Allegheny Times (Allegheny, PA)
March 2, 2008
Feature Article
By SCOTT TADY/Times Entertainment Editor
LAMENTING THE LOSS OF THE MOM-AND-POP BAR
Andy Friedman struck gold last Wednesday, mining a rich vein of rockabilly, twangy rock and country waltzes that gave a toe-tapping essence to his wry and profoundly candid lyrics.
Singing for a crowd of 75 at Thursday’s tavern in Bridgewater, Friedman proved why he’s hailed as “The King of Art Country” with a 70-minute set that flew by like a freight train.
In affecting songs like “Taken Man,” the Brooklyn singer described the rewards and challenges of balancing faithfulness with wanderlust.
Backed by his dexterous three-piece band, the Other Failures, Friedman’s standout song was an unreleased one, “Freddy’s Back Room,” a simmering ballad decrying the steady death of neighborhood bars. By song’s end, all the regulars of Freddy’s reluctantly find themselves gathered in the backroom of a homogenized restaurant chain.
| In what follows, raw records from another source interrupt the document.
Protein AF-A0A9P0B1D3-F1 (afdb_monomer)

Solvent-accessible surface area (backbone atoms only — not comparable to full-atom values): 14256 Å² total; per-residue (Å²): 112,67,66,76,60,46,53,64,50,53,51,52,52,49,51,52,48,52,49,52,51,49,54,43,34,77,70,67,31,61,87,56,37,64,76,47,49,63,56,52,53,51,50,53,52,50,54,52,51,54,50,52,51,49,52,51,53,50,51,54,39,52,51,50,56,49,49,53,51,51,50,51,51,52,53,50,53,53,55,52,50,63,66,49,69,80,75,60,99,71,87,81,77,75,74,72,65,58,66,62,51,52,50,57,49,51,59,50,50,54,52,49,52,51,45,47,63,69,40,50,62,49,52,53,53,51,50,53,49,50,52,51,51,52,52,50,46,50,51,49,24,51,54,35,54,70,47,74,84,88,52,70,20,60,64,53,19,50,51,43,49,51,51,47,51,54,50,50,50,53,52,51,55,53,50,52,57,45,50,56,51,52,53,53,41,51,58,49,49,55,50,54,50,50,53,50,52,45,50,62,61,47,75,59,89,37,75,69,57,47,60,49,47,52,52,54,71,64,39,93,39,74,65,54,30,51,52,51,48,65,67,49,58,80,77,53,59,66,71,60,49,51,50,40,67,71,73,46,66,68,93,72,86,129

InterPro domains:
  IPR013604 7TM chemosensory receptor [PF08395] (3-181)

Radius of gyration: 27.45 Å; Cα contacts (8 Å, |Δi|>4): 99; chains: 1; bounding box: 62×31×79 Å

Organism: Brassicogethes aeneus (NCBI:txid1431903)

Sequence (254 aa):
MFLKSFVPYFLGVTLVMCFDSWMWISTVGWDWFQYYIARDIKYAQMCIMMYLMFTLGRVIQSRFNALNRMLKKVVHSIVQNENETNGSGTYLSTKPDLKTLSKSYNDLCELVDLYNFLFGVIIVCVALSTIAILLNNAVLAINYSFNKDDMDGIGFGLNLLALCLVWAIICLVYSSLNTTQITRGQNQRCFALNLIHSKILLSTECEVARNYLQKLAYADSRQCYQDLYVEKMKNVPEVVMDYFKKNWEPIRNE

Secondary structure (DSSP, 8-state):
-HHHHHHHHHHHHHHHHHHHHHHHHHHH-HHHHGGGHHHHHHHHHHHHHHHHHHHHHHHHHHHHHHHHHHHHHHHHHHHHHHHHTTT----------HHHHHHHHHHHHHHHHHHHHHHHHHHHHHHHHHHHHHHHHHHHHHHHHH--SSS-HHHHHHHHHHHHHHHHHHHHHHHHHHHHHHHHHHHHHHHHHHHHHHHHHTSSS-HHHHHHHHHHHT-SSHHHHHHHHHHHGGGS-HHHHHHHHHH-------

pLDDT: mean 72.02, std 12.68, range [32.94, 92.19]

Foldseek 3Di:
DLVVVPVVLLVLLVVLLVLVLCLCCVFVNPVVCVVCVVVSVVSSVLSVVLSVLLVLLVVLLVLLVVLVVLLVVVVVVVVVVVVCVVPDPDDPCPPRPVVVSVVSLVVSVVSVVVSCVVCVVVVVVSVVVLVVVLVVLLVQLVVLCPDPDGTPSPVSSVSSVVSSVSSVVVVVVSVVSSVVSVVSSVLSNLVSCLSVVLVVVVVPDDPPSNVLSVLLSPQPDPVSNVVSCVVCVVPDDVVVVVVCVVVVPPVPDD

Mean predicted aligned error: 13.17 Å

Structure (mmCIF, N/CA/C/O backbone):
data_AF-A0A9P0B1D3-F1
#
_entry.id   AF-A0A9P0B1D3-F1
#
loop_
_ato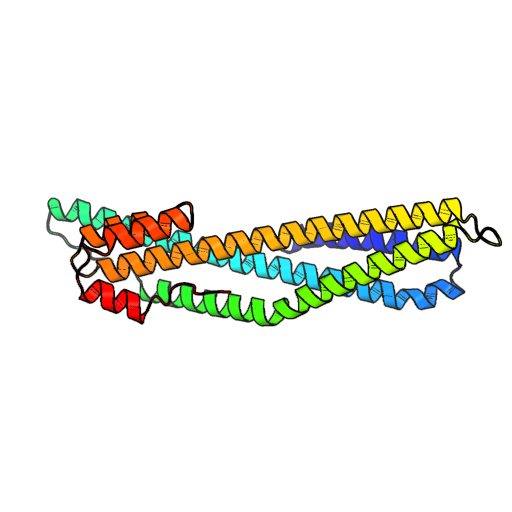m_site.group_PDB
_atom_site.id
_atom_site.type_symbol
_atom_site.label_atom_id
_atom_site.label_alt_id
_atom_site.label_comp_id
_atom_site.label_asym_id
_atom_site.label_entity_id
_atom_site.label_seq_id
_atom_site.pdbx_PDB_ins_code
_atom_site.Cartn_x
_atom_site.Cartn_y
_atom_site.Cartn_z
_atom_site.occupancy
_atom_site.B_iso_or_equiv
_atom_site.auth_seq_id
_atom_site.auth_comp_id
_atom_site.auth_asym_id
_atom_site.auth_atom_id
_atom_site.pdbx_PDB_model_num
ATOM 1 N N . MET A 1 1 ? -16.034 9.312 -1.303 1.00 63.62 1 MET A N 1
ATOM 2 C CA . MET A 1 1 ? -14.633 9.403 -0.818 1.00 63.62 1 MET A CA 1
ATOM 3 C C . MET A 1 1 ? -13.687 8.581 -1.691 1.00 63.62 1 MET A C 1
ATOM 5 O O . MET A 1 1 ? -12.713 9.148 -2.158 1.00 63.62 1 MET A O 1
ATOM 9 N N . PHE A 1 2 ? -14.019 7.317 -1.987 1.00 71.31 2 PHE A N 1
ATOM 10 C CA . PHE A 1 2 ? -13.288 6.432 -2.910 1.00 71.31 2 PHE A CA 1
ATOM 11 C C . PHE A 1 2 ? -12.897 7.103 -4.242 1.00 71.31 2 PHE A C 1
ATOM 13 O O . PHE A 1 2 ? -11.714 7.299 -4.506 1.00 71.31 2 PHE A O 1
ATOM 20 N N . LEU A 1 3 ? -13.886 7.596 -5.003 1.00 73.25 3 LEU A N 1
ATOM 21 C CA . L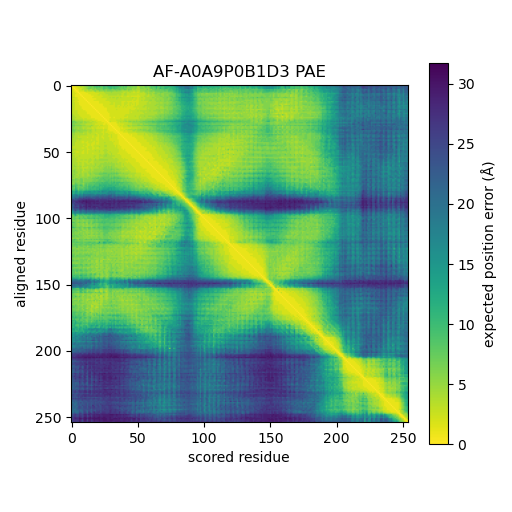EU A 1 3 ? -13.662 8.219 -6.317 1.00 73.25 3 LEU A CA 1
ATOM 22 C C . LEU A 1 3 ? -12.655 9.387 -6.286 1.00 73.25 3 LEU A C 1
ATOM 24 O O . LEU A 1 3 ? -11.823 9.510 -7.176 1.00 73.25 3 LEU A O 1
ATOM 28 N N . LYS A 1 4 ? -12.691 10.216 -5.230 1.00 78.25 4 LYS A N 1
ATOM 29 C CA . LYS A 1 4 ? -11.823 11.400 -5.097 1.00 78.25 4 LYS A CA 1
ATOM 30 C C . LYS A 1 4 ? -10.345 11.038 -4.914 1.00 78.25 4 LYS A C 1
ATOM 32 O O . LYS A 1 4 ? -9.490 11.824 -5.294 1.00 78.25 4 LYS A O 1
ATOM 37 N N . SER A 1 5 ? -10.042 9.880 -4.323 1.00 79.38 5 SER A N 1
ATOM 38 C CA . SER A 1 5 ? -8.662 9.392 -4.186 1.00 79.38 5 SER A CA 1
ATOM 39 C C . SER A 1 5 ? -8.244 8.471 -5.335 1.00 79.38 5 SER A C 1
ATOM 41 O O . SER A 1 5 ? -7.055 8.360 -5.598 1.00 79.38 5 SER A O 1
ATOM 43 N N . PHE A 1 6 ? -9.196 7.816 -6.008 1.00 82.44 6 PHE A N 1
ATOM 44 C CA . PHE A 1 6 ? -8.917 6.899 -7.116 1.00 82.44 6 PHE A CA 1
ATOM 45 C C . PHE A 1 6 ? -8.429 7.623 -8.372 1.00 82.44 6 PHE A C 1
ATOM 47 O O . PHE A 1 6 ? -7.404 7.256 -8.933 1.00 82.44 6 PHE A O 1
ATOM 54 N N . VAL A 1 7 ? -9.139 8.676 -8.787 1.00 84.69 7 VAL A N 1
ATOM 55 C CA . VAL A 1 7 ? -8.856 9.401 -10.036 1.00 84.69 7 VAL A CA 1
ATOM 56 C C . VAL A 1 7 ? -7.420 9.941 -10.111 1.00 84.69 7 VAL A C 1
ATOM 58 O O . VAL A 1 7 ? -6.738 9.611 -11.078 1.00 84.69 7 VAL A O 1
ATOM 61 N N . PRO A 1 8 ? -6.903 10.711 -9.129 1.00 84.56 8 PRO A N 1
ATOM 62 C CA . PRO A 1 8 ? -5.534 11.226 -9.213 1.00 84.56 8 PRO A CA 1
ATOM 63 C C . PRO A 1 8 ? -4.483 10.112 -9.160 1.00 84.56 8 PRO A C 1
ATOM 65 O O . PRO A 1 8 ? -3.443 10.229 -9.801 1.00 84.56 8 PRO A O 1
ATOM 68 N N . TYR A 1 9 ? -4.756 9.018 -8.438 1.00 84.12 9 TYR A N 1
ATOM 69 C CA . TYR A 1 9 ? -3.867 7.860 -8.418 1.00 84.12 9 TYR A CA 1
ATOM 70 C C . TYR A 1 9 ? -3.767 7.210 -9.794 1.00 84.12 9 TYR A C 1
ATOM 72 O O . TYR A 1 9 ? -2.672 7.043 -10.327 1.00 84.12 9 TYR A O 1
ATOM 80 N N . PHE A 1 10 ? -4.917 6.879 -10.376 1.00 86.38 10 PHE A N 1
ATOM 81 C CA . PHE A 1 10 ? -4.980 6.204 -11.661 1.00 86.38 10 PHE A CA 1
ATOM 82 C C . PHE A 1 10 ? -4.413 7.077 -12.783 1.00 86.38 10 PHE A C 1
ATOM 84 O O . PHE A 1 10 ? -3.714 6.574 -13.658 1.00 86.38 10 PHE A O 1
ATOM 91 N N . LEU A 1 11 ? -4.639 8.392 -12.721 1.00 87.75 11 LEU A N 1
ATOM 92 C CA . LEU A 1 11 ? -4.056 9.350 -13.657 1.00 87.75 11 LEU A CA 1
ATOM 93 C C . LEU A 1 11 ? -2.526 9.394 -13.540 1.00 87.75 11 LEU A C 1
ATOM 95 O O . LEU A 1 11 ? -1.846 9.353 -14.559 1.00 87.75 11 LEU A O 1
ATOM 99 N N . GLY A 1 12 ? -1.977 9.390 -12.321 1.00 85.38 12 GLY A N 1
ATOM 100 C CA . GLY A 1 12 ? -0.531 9.299 -12.102 1.00 85.38 12 GLY A CA 1
ATOM 101 C C . GLY A 1 12 ? 0.076 8.004 -12.648 1.00 85.38 12 GLY A C 1
ATOM 102 O O . GLY A 1 12 ? 1.080 8.051 -13.352 1.00 85.38 12 GLY A O 1
ATOM 103 N N . VAL A 1 13 ? -0.560 6.857 -12.389 1.00 86.44 13 VAL A N 1
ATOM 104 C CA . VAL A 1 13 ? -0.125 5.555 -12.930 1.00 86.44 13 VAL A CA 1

“I wrote that song about a bar called Freddy’s being torn down, but it’s turned into a song about every mom and pop business in America being knocked down,” Friedman told me the next afternoon as his tour van sped toward a gig in Johnson City, Tenn.
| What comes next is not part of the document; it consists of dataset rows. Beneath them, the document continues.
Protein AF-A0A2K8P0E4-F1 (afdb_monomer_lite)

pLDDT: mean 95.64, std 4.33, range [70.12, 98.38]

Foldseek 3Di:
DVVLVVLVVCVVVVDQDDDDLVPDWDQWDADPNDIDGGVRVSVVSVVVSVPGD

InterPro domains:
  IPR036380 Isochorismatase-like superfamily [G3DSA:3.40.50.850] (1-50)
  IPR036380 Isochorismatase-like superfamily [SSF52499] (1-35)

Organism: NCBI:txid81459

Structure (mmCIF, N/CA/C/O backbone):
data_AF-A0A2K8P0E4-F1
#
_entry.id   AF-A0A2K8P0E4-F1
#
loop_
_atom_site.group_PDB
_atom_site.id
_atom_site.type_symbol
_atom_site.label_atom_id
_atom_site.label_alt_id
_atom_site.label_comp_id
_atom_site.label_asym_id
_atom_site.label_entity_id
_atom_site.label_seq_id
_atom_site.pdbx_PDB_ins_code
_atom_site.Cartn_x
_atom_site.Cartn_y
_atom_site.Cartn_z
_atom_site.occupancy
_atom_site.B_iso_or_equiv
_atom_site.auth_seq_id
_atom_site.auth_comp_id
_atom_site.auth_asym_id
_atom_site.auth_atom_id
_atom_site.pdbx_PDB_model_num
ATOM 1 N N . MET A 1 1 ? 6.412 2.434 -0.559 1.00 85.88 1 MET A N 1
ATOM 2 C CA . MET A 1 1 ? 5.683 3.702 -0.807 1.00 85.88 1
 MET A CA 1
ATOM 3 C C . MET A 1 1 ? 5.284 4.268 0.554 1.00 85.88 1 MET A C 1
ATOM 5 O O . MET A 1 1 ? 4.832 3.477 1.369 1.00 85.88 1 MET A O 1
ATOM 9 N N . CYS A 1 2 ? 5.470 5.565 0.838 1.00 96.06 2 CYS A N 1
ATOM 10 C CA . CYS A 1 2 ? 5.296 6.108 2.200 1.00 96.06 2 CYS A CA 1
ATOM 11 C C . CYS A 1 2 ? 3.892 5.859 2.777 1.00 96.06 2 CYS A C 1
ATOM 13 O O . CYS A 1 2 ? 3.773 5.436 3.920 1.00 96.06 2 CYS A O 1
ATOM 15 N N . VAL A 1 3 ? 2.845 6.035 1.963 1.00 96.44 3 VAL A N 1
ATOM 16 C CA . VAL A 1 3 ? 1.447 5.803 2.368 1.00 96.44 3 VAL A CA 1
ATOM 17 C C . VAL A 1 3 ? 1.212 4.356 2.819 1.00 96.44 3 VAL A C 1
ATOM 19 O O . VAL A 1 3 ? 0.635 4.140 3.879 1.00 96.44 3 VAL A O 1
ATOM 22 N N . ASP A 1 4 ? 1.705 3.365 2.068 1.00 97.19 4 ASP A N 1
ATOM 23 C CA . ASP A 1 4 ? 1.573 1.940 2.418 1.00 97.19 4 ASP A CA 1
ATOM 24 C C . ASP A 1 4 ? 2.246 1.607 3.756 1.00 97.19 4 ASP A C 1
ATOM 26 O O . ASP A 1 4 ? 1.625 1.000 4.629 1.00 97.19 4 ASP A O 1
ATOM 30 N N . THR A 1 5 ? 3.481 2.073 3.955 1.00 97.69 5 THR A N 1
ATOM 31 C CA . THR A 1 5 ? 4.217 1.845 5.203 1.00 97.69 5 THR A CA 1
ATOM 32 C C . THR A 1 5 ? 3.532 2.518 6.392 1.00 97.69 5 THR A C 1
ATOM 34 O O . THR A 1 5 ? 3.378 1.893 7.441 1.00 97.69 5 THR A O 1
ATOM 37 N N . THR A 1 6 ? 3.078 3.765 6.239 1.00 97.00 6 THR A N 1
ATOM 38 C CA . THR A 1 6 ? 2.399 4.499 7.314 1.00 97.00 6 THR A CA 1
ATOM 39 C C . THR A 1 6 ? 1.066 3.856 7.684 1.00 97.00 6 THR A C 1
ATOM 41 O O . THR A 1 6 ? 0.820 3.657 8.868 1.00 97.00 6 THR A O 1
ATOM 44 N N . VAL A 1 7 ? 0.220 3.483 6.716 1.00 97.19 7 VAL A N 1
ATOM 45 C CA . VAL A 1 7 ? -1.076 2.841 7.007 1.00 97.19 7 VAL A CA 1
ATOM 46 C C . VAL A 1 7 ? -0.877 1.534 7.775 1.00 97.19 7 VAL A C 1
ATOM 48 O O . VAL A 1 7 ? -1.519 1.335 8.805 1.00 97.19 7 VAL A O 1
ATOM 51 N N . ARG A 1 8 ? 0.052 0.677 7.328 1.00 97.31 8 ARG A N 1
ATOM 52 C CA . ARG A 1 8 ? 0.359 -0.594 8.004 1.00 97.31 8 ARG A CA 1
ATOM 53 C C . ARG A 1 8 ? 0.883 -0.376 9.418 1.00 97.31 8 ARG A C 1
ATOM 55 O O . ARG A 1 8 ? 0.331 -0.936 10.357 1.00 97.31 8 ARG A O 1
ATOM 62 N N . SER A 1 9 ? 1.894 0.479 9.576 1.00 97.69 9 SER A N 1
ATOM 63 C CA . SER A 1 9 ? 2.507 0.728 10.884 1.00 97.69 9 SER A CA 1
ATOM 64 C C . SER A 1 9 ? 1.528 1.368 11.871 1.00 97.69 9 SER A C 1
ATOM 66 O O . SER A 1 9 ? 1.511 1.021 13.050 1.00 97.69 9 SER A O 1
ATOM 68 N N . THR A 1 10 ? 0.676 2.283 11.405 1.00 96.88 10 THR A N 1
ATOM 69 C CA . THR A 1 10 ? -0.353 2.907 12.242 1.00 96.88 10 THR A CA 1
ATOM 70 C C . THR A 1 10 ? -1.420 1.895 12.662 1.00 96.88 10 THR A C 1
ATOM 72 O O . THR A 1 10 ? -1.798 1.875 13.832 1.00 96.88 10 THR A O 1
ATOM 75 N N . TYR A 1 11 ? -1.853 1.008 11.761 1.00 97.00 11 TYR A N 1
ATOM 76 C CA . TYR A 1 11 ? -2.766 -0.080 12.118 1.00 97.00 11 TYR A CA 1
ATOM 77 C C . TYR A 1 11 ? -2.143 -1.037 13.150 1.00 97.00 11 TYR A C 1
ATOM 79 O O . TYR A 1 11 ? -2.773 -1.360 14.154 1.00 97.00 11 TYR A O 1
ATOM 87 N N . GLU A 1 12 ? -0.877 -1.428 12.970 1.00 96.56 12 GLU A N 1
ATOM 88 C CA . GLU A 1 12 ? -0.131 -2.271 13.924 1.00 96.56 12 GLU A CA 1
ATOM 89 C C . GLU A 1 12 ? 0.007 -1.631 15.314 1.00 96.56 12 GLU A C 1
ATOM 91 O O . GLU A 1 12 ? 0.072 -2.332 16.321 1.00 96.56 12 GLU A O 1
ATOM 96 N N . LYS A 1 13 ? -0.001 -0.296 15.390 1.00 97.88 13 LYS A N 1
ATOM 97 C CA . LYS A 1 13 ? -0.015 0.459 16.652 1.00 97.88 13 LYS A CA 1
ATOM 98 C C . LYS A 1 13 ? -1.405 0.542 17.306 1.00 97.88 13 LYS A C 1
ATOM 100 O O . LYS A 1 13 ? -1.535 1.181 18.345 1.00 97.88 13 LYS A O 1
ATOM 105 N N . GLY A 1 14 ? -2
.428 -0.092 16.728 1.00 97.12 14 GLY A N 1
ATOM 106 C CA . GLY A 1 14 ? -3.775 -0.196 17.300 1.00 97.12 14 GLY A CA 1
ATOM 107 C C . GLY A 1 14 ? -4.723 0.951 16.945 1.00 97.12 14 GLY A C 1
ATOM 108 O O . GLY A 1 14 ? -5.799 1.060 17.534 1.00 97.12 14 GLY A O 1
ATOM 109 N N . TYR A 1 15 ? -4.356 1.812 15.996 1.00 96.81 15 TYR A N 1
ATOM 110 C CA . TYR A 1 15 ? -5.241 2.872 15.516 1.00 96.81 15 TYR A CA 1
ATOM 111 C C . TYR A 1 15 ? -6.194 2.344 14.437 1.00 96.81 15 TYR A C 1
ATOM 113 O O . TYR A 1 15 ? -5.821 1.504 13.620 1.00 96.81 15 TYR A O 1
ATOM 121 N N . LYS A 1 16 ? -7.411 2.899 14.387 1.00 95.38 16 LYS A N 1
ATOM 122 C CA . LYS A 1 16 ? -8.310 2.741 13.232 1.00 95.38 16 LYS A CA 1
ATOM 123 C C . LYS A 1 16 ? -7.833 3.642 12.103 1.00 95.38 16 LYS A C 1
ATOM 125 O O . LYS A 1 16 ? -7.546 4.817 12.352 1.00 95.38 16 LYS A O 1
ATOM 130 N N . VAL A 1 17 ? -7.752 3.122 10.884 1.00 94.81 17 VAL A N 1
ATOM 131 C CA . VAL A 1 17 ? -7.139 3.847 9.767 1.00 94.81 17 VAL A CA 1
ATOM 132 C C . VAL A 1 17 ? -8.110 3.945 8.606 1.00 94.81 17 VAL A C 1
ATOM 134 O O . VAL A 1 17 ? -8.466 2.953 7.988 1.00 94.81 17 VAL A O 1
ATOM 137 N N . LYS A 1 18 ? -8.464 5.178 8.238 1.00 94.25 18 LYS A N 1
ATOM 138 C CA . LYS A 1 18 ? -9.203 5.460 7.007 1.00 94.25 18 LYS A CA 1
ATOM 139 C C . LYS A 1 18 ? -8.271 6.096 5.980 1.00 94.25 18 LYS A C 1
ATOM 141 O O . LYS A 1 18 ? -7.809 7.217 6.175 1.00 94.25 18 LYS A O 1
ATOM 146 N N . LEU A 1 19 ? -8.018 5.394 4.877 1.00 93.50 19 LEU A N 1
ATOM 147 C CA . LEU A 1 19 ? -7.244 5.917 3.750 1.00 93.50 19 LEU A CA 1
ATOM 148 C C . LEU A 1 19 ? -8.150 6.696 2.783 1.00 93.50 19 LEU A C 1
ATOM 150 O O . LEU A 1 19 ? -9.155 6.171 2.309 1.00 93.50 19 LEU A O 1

The relevance of “Freddy’s Bar” shouldn’t have been lost on the small but close-knit crowd at Thursday’s, which stuck around late to socialize with Friedman and his band mates. I was one of a handful of people who left at 11 p.m., believing the show was done. Whoops.
“Everyone ended up buying us shots and got us all riled up, so 40 minutes after the show was over we got back onstage and did an encore,” Friedman said.
Bet that never happens at a restaurant chain.